* **What the task requires**
Find every line in the entries that holds the string "Locusta" and report it.

* **Task material**
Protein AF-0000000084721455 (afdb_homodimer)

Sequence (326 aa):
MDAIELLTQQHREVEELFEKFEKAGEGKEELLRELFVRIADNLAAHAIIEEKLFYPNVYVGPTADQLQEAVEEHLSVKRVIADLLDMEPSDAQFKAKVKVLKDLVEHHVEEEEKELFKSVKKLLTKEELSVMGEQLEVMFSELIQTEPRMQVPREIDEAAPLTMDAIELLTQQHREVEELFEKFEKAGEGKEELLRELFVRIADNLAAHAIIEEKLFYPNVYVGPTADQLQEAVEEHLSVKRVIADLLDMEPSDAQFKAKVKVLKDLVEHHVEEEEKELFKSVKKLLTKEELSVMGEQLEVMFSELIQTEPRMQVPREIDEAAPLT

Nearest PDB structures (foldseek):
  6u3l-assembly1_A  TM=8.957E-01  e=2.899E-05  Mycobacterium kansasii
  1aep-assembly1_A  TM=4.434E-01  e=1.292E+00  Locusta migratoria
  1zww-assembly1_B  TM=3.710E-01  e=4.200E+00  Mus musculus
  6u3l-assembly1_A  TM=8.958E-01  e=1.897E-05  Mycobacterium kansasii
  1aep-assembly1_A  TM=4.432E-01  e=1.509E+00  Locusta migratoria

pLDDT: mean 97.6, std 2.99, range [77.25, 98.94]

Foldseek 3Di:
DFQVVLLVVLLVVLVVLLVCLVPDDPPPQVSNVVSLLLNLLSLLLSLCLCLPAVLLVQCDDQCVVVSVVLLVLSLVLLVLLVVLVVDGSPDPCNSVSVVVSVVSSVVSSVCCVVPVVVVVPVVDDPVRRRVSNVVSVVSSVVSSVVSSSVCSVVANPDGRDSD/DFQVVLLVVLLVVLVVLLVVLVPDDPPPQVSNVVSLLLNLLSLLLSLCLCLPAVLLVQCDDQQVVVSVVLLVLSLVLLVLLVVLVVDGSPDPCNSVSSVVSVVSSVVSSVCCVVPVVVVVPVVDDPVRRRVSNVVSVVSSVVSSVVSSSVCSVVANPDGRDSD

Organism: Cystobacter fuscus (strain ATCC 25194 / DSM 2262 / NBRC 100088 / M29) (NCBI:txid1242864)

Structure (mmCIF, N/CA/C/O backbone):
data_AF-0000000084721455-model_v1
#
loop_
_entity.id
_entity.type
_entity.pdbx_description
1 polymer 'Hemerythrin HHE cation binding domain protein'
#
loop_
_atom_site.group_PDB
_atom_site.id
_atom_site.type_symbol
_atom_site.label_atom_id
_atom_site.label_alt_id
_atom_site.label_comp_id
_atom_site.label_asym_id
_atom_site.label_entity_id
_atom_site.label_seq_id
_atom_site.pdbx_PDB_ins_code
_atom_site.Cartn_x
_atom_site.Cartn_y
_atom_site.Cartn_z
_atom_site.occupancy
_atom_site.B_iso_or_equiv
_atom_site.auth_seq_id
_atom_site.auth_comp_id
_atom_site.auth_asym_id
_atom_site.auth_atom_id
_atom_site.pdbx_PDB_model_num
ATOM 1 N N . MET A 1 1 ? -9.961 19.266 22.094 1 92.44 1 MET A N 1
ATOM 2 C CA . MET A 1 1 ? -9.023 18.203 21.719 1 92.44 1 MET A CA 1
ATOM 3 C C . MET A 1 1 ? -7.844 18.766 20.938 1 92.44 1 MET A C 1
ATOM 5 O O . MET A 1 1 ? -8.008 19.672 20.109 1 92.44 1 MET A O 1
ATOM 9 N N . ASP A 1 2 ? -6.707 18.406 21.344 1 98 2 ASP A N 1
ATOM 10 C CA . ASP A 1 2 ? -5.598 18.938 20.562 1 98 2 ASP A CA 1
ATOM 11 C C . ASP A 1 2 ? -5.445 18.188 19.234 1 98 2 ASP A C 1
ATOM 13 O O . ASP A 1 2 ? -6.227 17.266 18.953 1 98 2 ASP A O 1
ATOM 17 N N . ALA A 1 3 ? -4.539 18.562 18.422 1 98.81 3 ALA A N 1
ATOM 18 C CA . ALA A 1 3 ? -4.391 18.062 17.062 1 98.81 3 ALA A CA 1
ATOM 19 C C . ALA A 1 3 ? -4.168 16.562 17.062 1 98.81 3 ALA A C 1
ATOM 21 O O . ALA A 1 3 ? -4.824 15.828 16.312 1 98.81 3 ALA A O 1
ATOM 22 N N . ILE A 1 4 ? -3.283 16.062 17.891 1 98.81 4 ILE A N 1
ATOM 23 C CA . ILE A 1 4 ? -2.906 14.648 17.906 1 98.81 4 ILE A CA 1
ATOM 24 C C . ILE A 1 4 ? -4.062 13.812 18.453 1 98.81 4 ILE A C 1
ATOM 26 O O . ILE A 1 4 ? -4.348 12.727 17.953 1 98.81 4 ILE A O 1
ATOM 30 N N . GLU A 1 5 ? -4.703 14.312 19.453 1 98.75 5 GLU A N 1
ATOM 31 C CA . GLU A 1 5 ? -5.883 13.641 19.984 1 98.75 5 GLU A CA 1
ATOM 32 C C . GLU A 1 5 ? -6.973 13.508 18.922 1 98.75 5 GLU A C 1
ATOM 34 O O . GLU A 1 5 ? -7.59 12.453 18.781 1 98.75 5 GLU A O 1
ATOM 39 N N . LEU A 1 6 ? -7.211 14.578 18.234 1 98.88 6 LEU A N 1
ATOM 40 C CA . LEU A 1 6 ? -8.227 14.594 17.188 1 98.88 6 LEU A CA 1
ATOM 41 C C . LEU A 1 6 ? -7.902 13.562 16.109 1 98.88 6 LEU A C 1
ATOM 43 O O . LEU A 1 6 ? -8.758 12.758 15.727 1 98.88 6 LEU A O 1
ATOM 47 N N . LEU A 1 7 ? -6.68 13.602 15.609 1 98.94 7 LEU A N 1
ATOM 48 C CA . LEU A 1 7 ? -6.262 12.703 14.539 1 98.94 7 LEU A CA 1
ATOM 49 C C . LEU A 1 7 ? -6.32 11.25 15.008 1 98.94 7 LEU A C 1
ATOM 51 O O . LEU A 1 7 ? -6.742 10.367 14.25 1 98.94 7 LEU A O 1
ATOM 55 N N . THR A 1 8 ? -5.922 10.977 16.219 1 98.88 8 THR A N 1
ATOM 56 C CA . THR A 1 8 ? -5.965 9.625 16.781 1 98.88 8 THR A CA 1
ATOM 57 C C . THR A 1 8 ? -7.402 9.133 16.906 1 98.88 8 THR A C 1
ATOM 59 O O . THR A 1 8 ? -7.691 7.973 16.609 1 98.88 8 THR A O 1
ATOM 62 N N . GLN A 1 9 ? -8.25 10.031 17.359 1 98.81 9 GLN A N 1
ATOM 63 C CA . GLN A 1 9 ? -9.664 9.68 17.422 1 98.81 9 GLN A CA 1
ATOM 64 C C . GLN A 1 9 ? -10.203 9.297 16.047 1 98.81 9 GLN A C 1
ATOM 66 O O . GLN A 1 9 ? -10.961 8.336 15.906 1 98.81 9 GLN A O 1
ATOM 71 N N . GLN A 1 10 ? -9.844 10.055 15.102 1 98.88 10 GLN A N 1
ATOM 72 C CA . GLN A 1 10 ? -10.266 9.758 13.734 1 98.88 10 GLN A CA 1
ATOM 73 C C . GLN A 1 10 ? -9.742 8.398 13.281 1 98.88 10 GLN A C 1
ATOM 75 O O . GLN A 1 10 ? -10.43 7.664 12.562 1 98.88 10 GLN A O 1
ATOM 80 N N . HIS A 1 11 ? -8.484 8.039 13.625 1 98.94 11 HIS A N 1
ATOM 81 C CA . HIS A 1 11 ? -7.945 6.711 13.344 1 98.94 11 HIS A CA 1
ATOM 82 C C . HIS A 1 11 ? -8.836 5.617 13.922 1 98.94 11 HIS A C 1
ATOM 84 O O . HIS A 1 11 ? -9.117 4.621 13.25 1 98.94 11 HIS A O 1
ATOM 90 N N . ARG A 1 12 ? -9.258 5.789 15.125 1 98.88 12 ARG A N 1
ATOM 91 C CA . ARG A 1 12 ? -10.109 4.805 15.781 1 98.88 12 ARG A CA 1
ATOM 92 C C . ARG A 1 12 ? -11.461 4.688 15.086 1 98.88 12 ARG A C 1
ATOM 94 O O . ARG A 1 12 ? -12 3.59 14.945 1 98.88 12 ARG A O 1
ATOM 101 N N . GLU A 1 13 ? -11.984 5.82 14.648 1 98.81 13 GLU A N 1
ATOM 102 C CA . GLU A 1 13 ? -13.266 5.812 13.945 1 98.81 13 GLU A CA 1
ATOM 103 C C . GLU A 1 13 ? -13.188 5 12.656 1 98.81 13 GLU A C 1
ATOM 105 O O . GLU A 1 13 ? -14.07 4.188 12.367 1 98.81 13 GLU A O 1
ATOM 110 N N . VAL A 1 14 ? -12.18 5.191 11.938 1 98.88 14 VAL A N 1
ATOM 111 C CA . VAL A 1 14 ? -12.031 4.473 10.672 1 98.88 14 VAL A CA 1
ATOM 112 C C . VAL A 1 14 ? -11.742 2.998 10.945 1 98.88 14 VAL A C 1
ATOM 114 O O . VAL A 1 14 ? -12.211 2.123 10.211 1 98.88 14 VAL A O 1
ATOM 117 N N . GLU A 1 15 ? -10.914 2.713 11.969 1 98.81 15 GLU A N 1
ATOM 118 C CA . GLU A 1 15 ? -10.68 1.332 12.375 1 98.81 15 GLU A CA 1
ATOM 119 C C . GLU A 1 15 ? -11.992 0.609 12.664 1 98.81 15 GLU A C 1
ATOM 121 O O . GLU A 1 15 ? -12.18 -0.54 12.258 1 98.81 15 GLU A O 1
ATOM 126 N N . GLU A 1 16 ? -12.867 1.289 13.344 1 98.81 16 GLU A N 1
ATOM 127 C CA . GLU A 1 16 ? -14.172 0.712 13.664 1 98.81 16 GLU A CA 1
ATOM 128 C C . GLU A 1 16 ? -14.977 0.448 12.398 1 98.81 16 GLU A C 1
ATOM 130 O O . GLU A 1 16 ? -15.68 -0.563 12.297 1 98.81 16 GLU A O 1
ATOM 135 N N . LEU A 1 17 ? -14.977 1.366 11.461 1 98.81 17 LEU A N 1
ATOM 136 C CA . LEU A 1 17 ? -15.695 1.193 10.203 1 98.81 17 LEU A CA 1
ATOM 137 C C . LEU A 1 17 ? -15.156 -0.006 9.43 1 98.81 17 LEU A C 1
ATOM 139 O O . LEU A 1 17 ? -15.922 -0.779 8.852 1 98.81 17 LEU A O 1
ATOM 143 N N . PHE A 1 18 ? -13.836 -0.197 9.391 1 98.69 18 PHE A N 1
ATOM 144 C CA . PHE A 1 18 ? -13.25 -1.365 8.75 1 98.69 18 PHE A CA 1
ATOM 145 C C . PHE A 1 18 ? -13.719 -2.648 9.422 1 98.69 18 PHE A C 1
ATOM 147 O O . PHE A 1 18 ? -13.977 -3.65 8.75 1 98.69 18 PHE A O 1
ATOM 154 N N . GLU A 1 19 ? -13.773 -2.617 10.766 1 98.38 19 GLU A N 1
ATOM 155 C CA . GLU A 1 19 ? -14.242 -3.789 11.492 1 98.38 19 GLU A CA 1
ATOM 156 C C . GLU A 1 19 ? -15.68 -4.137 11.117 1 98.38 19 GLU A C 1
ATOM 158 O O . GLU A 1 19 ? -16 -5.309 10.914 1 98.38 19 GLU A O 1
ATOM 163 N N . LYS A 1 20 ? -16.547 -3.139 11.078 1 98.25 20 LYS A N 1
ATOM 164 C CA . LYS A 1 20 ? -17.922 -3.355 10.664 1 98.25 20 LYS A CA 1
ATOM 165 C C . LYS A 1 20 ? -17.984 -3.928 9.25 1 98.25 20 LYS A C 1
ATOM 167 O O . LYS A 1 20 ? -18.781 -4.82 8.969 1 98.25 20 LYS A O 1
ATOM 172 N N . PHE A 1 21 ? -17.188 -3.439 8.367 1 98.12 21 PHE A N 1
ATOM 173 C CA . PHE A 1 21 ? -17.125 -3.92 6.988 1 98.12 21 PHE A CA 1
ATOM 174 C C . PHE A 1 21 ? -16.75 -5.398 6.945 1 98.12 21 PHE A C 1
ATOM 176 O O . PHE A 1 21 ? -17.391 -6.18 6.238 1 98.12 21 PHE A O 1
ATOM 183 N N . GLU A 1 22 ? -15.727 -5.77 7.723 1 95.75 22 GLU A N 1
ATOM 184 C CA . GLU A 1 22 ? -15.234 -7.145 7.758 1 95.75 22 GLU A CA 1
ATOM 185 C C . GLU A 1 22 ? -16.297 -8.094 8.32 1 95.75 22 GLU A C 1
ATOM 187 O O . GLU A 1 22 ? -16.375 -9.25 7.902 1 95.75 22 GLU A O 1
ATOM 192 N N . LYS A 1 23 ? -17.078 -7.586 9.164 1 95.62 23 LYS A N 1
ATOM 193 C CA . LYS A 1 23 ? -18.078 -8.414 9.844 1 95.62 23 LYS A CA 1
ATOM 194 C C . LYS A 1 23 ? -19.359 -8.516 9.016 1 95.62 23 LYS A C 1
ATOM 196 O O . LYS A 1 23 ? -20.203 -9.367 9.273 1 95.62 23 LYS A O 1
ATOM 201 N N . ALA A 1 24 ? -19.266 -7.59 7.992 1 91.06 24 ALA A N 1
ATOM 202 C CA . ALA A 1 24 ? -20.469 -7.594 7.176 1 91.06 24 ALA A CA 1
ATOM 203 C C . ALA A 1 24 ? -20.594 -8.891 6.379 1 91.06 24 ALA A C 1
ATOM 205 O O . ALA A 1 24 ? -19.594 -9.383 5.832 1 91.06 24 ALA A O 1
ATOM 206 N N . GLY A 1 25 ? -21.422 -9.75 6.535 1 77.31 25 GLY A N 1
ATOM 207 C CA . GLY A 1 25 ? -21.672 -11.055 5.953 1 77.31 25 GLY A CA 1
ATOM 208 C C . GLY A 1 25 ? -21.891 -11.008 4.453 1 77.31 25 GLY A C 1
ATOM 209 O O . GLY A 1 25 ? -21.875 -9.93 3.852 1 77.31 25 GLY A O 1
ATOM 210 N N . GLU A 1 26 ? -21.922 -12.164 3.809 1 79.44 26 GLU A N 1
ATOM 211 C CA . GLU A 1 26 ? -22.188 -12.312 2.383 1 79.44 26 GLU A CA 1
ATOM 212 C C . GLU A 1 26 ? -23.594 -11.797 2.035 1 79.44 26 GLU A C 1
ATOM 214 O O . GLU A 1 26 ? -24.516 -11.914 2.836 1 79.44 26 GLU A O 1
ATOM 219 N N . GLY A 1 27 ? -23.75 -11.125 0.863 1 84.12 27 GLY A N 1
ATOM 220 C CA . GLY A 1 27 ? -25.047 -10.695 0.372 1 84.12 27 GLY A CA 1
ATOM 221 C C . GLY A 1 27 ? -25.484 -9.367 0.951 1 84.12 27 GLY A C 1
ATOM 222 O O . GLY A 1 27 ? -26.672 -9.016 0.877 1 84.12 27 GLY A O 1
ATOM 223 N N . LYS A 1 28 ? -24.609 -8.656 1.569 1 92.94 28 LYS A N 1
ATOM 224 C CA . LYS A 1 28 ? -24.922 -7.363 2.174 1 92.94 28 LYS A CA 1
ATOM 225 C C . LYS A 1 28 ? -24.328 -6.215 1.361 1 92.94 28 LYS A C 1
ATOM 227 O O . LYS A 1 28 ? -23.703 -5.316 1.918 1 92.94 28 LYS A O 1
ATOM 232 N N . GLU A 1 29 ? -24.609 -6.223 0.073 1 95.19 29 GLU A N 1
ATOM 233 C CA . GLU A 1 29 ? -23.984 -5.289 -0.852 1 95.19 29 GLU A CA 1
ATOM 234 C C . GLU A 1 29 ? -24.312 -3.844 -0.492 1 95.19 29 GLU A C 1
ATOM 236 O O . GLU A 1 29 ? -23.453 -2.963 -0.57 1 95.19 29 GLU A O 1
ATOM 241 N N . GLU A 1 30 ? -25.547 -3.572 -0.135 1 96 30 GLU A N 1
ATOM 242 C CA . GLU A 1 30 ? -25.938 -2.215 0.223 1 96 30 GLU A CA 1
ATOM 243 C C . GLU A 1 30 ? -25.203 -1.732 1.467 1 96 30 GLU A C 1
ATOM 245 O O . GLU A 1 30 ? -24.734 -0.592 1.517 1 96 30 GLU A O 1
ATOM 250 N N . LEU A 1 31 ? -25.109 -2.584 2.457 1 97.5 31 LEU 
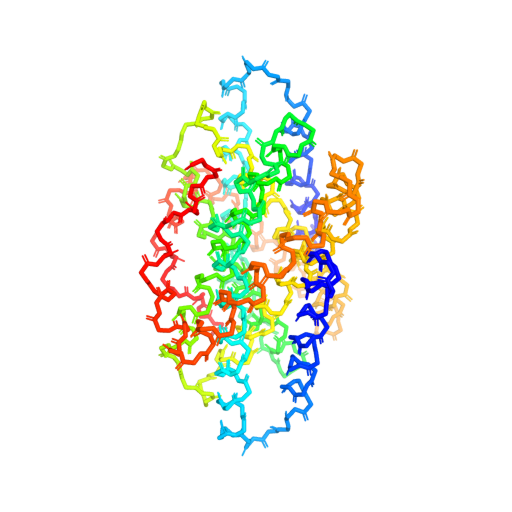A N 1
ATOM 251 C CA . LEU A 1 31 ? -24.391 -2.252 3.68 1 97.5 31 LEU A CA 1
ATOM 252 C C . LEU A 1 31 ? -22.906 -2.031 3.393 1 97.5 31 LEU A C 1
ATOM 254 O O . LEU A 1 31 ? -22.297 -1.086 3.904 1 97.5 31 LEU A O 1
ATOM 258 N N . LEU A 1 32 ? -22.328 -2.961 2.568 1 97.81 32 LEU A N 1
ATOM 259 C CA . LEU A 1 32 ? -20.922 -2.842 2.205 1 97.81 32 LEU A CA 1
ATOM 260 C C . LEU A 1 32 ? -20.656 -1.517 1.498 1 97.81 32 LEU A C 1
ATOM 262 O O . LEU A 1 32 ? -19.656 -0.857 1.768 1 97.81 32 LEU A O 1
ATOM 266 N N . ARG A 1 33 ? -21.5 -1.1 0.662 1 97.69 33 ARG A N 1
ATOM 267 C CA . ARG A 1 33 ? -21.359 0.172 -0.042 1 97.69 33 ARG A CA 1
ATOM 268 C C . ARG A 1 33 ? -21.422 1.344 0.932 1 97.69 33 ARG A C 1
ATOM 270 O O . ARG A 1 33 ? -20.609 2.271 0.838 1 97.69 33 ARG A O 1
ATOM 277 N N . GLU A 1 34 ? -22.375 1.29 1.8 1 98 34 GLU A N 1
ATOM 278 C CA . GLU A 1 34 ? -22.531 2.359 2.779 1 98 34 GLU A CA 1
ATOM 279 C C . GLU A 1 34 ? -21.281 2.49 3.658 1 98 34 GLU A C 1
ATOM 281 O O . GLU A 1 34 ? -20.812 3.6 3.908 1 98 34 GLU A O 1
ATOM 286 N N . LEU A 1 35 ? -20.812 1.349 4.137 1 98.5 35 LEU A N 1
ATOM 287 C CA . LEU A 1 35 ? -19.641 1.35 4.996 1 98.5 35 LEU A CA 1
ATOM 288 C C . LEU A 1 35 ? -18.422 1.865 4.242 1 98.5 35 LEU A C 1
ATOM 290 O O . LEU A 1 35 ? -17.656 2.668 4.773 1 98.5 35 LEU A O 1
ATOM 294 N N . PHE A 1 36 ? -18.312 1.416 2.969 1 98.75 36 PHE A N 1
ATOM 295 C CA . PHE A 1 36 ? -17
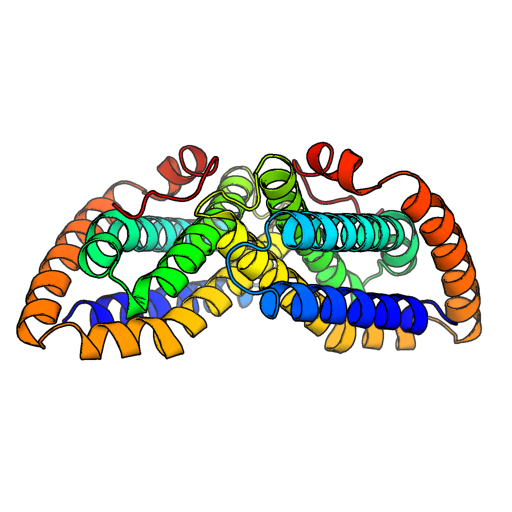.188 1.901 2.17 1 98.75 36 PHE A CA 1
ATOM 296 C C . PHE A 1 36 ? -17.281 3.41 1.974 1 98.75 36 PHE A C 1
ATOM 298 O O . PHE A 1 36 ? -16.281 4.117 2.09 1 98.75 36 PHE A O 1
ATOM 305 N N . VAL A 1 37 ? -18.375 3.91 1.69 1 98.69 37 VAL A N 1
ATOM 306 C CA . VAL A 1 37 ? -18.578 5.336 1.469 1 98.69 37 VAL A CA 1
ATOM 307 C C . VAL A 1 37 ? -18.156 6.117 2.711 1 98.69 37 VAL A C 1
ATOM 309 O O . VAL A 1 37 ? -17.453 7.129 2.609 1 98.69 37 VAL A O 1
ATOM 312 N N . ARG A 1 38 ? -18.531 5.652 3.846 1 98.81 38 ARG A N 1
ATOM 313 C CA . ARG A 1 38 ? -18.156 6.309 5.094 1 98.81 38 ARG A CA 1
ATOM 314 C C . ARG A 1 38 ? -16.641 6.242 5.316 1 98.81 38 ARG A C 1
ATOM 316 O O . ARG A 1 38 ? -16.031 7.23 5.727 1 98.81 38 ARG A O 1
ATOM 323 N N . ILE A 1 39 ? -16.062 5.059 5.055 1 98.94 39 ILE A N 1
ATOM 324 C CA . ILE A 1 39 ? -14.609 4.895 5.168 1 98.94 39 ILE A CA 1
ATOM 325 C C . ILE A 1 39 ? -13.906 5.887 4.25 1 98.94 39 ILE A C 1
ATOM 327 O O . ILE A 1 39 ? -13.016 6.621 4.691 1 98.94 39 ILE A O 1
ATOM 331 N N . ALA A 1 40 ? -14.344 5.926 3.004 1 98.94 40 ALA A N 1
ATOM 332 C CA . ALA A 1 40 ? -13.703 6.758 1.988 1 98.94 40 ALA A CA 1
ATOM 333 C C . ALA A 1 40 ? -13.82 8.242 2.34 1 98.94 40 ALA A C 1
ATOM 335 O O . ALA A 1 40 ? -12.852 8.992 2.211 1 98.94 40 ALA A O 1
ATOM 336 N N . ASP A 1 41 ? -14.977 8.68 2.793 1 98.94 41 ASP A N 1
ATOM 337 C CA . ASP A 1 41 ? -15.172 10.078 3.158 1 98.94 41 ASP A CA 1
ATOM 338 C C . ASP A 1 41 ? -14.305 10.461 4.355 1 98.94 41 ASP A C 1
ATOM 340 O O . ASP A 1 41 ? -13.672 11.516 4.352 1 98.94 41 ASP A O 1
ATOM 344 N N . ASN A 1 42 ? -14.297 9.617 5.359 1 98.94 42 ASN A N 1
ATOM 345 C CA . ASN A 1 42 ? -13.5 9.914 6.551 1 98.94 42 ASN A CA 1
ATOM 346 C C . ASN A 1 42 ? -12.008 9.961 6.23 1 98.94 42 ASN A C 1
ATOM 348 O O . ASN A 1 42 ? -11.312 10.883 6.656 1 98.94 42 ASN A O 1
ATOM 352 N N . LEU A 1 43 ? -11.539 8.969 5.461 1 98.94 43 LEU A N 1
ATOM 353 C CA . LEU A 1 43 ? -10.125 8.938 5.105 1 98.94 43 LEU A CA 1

* **Task result**
  1aep-assembly1_A  TM=4.434E-01  e=1.292E+00  Locusta migratoria
  1aep-assembly1_A  TM=4.432E-01  e=1.509E+00  Locusta migratoria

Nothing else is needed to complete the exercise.